Language models for Swedish in collaboration with AI Sweden and RISE
Title: Language models for Swedish in collaboration with AI Sweden and RISE
DNr: Berzelius-2022-184
Project Type: LiU Berzelius
Principal Investigator: Johanna Björklund <johanna.bjorklund@umu.se>
Affiliation: Umeå universitet
Duration: 2022-10-03 – 2023-05-01
Classification: 10208
Homepage: https://docs.google.com/document/d/108lIzYvSqWav_ZDBroDb7GlMfG15BVRVmsI1O8q15ok/edit?usp=sharing
Keywords:

Abstract

This application concerns the 2nd phase of the project will develop the first truly large-scale generative language models for the Swedish language.
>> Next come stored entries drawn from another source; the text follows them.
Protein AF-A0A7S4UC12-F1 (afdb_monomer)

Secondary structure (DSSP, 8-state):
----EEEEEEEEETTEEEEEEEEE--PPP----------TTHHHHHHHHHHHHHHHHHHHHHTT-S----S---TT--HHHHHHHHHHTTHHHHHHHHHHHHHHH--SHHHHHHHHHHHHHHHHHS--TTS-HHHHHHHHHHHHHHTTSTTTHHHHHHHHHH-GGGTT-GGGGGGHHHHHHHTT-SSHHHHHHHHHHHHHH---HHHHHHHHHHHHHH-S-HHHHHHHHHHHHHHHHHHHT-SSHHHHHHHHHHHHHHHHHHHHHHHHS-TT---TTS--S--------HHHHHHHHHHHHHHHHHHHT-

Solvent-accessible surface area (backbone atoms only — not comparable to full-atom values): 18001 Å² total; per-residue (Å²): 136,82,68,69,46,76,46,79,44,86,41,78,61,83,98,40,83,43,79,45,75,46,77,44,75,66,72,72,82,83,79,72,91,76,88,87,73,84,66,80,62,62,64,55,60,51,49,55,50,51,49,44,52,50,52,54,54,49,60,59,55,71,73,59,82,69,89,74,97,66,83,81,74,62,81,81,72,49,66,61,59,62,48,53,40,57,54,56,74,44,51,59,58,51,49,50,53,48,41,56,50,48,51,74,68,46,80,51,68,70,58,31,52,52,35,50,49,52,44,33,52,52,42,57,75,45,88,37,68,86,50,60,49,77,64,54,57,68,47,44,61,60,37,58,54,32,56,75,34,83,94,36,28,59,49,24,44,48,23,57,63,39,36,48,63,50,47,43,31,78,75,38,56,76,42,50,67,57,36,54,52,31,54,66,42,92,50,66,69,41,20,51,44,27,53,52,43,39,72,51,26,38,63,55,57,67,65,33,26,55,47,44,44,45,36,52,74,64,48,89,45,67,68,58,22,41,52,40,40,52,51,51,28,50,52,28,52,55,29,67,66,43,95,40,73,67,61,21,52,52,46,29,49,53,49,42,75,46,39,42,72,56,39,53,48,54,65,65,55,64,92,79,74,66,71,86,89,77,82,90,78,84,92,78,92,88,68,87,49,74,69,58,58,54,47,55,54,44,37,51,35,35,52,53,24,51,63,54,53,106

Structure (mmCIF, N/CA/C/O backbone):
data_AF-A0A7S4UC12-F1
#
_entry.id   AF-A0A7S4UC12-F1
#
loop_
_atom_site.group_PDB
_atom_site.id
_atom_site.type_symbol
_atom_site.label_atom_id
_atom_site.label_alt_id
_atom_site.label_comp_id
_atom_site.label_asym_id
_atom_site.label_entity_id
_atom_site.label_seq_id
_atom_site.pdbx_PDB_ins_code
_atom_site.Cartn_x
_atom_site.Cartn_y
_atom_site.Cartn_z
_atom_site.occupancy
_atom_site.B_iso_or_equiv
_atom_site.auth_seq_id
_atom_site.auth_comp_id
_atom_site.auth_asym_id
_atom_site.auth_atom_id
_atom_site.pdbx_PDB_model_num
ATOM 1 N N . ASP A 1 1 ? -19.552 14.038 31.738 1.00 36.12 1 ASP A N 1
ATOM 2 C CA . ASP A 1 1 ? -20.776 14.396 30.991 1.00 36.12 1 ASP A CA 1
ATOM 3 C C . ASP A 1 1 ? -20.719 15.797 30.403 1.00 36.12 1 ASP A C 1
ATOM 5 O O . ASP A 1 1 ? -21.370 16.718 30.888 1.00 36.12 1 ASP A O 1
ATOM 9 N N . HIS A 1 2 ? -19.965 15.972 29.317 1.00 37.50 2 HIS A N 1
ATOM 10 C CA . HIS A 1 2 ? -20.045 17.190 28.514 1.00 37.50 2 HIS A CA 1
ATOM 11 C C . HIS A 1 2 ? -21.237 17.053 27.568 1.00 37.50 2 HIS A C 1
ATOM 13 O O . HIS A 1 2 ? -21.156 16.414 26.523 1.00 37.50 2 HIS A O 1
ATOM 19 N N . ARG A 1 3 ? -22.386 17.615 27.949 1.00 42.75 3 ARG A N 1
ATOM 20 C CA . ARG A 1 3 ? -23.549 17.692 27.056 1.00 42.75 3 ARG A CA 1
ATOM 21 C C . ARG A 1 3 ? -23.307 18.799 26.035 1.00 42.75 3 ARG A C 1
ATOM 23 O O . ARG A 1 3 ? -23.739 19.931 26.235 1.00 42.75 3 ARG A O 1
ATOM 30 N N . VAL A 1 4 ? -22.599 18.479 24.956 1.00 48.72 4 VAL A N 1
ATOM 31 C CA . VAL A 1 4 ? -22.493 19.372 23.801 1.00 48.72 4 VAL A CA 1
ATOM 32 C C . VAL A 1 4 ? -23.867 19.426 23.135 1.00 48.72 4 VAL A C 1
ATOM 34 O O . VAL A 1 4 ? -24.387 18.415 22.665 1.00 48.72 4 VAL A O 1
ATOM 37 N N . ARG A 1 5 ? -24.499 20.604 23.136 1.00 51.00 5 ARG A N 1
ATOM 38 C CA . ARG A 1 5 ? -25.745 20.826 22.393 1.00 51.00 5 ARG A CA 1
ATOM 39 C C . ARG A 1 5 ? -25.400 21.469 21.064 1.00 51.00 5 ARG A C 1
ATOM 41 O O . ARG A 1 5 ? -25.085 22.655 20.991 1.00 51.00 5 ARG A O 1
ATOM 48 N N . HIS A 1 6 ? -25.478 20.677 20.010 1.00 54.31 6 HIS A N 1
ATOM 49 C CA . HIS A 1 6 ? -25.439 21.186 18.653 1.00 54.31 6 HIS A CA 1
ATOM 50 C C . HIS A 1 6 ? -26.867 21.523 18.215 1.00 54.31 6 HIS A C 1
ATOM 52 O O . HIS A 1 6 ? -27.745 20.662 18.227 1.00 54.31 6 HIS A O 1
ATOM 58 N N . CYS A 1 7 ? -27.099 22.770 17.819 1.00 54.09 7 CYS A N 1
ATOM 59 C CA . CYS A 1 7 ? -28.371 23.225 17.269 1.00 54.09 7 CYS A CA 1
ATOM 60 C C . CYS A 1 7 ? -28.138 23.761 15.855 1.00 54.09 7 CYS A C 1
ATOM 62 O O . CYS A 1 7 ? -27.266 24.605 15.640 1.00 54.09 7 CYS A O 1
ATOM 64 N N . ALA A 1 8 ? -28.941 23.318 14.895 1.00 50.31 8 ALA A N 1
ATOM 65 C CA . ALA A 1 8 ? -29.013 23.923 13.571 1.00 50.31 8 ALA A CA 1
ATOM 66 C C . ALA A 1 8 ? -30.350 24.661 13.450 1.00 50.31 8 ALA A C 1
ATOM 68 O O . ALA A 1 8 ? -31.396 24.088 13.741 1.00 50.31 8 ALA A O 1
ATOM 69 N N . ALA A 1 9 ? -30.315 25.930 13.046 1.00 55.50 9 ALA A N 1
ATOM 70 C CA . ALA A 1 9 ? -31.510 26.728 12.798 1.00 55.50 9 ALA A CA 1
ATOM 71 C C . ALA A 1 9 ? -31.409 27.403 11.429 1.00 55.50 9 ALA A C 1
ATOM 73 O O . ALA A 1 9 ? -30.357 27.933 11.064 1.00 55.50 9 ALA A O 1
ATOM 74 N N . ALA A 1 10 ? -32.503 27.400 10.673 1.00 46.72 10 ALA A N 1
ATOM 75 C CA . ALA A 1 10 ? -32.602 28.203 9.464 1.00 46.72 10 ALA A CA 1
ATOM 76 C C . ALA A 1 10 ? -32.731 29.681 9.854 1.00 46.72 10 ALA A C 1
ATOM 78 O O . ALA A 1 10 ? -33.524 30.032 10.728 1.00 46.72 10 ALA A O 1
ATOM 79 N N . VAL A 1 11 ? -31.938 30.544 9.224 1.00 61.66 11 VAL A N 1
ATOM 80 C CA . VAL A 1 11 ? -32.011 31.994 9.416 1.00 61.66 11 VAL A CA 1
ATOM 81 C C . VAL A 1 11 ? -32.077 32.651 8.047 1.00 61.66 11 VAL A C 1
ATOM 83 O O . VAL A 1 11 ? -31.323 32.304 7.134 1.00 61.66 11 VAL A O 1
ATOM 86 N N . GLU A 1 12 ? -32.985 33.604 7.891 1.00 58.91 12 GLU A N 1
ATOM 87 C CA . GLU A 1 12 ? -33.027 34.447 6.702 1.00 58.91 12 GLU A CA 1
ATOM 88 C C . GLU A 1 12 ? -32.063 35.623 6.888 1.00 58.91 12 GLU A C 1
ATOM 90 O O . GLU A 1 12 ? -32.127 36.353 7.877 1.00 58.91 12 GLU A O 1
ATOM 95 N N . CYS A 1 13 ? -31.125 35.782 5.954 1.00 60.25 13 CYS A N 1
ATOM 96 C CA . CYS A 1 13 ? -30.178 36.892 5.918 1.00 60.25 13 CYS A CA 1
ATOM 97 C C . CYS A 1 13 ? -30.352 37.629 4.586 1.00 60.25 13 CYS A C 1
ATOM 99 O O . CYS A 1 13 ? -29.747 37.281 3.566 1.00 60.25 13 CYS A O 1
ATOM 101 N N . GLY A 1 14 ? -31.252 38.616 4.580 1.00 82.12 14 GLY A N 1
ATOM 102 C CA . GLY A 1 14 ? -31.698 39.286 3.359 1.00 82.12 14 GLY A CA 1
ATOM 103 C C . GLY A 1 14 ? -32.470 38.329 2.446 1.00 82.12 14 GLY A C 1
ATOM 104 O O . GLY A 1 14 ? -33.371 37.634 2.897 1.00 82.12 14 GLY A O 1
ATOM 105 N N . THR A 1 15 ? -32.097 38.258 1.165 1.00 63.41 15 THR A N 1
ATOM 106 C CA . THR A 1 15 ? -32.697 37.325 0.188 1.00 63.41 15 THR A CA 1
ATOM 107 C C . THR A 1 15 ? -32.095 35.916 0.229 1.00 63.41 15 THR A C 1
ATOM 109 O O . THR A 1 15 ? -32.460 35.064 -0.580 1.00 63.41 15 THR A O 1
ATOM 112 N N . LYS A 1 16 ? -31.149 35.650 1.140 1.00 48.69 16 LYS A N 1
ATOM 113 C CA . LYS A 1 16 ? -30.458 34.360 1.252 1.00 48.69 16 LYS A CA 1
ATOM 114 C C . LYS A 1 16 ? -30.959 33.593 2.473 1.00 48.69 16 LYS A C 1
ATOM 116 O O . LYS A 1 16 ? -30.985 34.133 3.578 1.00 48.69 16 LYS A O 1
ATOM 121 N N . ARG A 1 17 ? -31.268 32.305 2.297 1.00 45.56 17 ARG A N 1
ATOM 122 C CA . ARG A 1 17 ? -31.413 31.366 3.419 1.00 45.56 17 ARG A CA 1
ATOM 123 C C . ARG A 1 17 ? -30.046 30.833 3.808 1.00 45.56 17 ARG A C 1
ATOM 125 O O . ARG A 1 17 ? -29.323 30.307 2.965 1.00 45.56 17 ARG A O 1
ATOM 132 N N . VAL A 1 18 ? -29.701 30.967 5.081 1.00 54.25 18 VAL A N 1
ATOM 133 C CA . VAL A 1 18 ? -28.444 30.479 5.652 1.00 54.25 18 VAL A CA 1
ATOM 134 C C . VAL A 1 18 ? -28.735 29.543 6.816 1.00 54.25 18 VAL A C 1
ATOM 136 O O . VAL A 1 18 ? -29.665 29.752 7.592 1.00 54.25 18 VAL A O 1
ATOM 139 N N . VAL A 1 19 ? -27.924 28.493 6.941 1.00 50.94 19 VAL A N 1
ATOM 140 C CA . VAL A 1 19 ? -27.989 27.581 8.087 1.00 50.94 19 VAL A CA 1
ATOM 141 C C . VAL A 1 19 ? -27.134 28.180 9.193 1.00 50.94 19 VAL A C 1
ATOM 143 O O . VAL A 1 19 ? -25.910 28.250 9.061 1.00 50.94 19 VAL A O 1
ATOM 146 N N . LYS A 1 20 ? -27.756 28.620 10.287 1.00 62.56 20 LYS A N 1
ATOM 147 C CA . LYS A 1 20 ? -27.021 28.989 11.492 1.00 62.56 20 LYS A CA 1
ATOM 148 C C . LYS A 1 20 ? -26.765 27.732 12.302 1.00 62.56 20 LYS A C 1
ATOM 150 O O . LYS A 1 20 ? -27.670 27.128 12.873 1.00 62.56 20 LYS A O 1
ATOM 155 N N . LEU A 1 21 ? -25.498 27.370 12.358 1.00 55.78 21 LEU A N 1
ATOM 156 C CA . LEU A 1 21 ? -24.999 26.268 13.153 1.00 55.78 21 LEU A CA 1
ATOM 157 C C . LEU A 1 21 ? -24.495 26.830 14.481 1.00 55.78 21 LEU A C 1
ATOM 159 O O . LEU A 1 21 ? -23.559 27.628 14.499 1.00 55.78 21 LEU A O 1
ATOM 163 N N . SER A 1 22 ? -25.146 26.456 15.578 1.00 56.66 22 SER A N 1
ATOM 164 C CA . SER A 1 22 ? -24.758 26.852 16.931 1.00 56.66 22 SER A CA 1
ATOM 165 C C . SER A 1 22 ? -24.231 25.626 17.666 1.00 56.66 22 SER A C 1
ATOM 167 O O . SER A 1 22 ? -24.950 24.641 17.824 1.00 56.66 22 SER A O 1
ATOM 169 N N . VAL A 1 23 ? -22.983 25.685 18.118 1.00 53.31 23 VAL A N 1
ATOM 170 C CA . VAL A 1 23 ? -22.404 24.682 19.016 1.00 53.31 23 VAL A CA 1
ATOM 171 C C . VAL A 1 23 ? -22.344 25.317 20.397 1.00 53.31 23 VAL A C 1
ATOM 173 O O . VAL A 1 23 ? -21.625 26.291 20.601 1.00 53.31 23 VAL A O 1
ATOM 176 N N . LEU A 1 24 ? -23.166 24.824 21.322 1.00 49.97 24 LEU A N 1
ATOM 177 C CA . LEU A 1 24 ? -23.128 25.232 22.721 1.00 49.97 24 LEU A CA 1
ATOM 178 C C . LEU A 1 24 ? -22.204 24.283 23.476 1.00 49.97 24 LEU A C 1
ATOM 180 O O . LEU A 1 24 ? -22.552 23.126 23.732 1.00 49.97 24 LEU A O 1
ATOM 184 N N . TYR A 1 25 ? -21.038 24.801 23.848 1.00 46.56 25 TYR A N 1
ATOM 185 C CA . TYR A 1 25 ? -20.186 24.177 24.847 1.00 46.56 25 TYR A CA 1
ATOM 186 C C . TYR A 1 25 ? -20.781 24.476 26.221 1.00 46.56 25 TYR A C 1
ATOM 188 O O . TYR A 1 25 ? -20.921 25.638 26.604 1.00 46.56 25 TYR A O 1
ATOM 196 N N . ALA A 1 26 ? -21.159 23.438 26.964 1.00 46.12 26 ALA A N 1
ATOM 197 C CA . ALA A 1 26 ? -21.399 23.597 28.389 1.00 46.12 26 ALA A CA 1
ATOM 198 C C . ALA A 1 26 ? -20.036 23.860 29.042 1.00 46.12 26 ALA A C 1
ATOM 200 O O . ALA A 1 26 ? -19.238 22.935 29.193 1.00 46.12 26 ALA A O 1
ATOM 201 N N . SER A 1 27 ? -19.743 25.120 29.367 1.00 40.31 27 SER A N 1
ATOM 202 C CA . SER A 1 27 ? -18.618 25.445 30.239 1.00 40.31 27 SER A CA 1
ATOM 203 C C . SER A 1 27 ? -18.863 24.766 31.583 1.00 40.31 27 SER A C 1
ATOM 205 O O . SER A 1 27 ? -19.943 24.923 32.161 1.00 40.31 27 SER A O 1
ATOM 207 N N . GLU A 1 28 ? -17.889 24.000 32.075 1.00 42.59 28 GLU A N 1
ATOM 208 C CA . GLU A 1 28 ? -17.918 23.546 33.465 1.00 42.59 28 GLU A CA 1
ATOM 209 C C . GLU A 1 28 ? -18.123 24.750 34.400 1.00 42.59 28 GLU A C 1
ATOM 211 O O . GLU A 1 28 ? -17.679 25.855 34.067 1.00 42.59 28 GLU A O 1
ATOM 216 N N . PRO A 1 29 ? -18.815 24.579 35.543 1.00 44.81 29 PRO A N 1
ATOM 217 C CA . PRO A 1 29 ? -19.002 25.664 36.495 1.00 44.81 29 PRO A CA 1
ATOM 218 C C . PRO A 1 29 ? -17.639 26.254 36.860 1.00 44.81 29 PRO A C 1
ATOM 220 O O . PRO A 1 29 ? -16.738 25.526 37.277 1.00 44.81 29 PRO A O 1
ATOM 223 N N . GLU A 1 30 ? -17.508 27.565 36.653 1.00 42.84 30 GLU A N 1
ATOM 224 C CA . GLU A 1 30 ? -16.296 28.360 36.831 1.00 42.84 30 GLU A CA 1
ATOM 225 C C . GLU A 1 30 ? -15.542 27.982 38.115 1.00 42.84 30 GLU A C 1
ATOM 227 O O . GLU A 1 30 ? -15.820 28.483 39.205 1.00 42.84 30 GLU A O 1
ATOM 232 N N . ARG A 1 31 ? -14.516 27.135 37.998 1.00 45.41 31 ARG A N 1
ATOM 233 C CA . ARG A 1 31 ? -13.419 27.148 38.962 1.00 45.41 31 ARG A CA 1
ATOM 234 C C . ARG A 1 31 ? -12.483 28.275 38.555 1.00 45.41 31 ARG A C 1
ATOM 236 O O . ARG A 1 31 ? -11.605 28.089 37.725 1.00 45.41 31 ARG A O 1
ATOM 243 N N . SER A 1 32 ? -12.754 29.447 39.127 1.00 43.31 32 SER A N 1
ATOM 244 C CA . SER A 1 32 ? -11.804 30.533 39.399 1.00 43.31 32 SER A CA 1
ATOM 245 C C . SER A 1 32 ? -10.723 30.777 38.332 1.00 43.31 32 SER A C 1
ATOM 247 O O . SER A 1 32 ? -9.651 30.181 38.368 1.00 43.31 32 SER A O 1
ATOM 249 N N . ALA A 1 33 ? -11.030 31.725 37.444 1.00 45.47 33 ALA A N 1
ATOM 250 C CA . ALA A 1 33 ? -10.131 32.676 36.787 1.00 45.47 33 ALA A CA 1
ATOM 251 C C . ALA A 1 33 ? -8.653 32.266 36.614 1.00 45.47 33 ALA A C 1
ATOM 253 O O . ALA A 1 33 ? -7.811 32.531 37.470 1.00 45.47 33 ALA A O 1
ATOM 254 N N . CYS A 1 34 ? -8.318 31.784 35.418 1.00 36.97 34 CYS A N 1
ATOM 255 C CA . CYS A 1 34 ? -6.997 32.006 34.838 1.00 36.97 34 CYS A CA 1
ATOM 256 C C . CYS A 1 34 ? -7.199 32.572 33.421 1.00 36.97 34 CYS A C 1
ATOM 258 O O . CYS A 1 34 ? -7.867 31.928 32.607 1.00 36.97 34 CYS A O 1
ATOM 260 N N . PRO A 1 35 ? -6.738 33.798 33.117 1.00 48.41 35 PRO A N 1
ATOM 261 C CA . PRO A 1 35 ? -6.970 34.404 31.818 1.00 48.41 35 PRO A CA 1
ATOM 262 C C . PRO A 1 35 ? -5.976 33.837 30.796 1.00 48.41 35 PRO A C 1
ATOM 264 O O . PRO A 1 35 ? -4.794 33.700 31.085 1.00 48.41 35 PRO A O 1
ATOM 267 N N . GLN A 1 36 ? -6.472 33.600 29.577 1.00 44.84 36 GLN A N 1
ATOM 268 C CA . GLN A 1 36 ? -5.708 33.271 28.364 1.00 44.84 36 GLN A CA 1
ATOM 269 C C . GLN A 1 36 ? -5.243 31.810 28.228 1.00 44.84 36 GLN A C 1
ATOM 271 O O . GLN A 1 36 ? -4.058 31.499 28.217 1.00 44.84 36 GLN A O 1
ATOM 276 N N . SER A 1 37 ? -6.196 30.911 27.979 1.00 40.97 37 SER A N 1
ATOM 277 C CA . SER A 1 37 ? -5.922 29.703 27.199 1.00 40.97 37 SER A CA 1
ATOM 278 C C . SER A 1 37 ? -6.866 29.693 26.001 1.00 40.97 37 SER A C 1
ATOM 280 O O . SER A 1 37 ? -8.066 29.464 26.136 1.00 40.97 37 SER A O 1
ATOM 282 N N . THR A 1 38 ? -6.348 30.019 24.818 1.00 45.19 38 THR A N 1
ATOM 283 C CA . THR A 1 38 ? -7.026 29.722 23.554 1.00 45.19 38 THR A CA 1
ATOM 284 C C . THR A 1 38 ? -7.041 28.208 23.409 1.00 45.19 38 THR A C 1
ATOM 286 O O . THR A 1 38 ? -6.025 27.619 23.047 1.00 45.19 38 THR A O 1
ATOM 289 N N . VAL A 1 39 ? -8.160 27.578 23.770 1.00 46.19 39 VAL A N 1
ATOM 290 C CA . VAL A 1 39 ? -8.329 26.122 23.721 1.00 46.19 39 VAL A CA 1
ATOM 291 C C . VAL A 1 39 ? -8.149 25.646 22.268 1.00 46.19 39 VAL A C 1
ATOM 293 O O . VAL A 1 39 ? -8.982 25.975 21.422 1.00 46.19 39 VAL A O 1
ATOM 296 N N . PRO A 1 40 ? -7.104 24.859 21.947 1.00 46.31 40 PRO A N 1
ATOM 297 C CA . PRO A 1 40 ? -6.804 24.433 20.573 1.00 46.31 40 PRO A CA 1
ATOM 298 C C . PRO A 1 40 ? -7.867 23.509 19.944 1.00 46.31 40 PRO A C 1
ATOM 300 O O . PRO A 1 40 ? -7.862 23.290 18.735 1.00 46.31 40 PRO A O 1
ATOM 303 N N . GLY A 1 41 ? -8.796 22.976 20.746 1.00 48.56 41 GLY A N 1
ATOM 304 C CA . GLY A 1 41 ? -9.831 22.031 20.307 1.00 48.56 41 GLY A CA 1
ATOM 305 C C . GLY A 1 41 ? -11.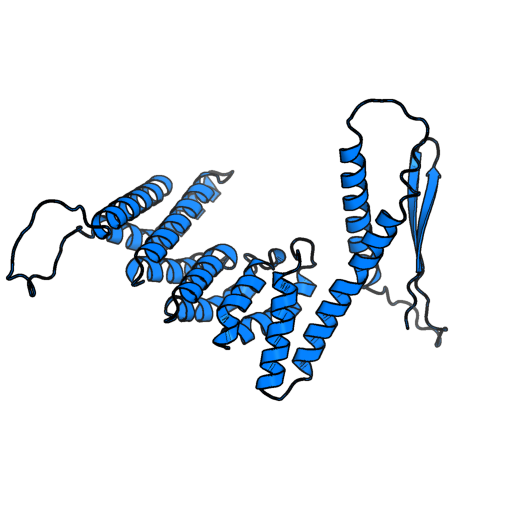029 22.646 19.569 1.00 48.56 41 GLY A C 1
ATOM 306 O O . GLY A 1 41 ? -11.756 21.922 18.891 1.00 48.56 41 GLY A O 1
ATOM 307 N N . ASP A 1 42 ? -11.236 23.965 19.646 1.00 47.66 42 ASP A N 1
ATOM 308 C CA . ASP A 1 42 ? -12.440 24.619 19.100 1.00 47.66 42 ASP A CA 1
ATOM 309 C C . ASP A 1 42 ? -12.446 24.650 17.555 1.00 47.66 42 ASP A C 1
ATOM 311 O O . ASP A 1 42 ? -13.481 24.541 16.895 1.00 47.66 42 ASP A O 1
ATOM 315 N N . THR A 1 43 ? -11.263 24.711 16.941 1.00 52.38 43 THR A N 1
ATOM 316 C CA . THR A 1 43 ? -11.102 24.672 15.481 1.00 52.38 43 THR A CA 1
ATOM 317 C C . THR A 1 43 ? -11.380 23.295 14.881 1.00 52.38 43 THR A C 1
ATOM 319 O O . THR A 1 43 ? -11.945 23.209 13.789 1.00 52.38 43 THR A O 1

The models will be based on the GPT architecture, using the Nvidia Megatron framework, and our will have 20B, 40B, and 175B parameters. As such, this project is an extension of the preliminary work done by the AI Sweden team in collaboration with Nvidia, and on the Project Berzelius-2022-2 that served to realise the initial models in this series. The proposed project will deliver the largest model built in Sweden to date, and will be unique even internationally due to its size and, in extension, extremely broad applicability for the entire Nordic region. The WASP WARA Media and Language is the perfect development and application environment for such a model, and will rapidly accelerate the competence and capacity of Swedish AI research in general, and Swedish NLP in particular.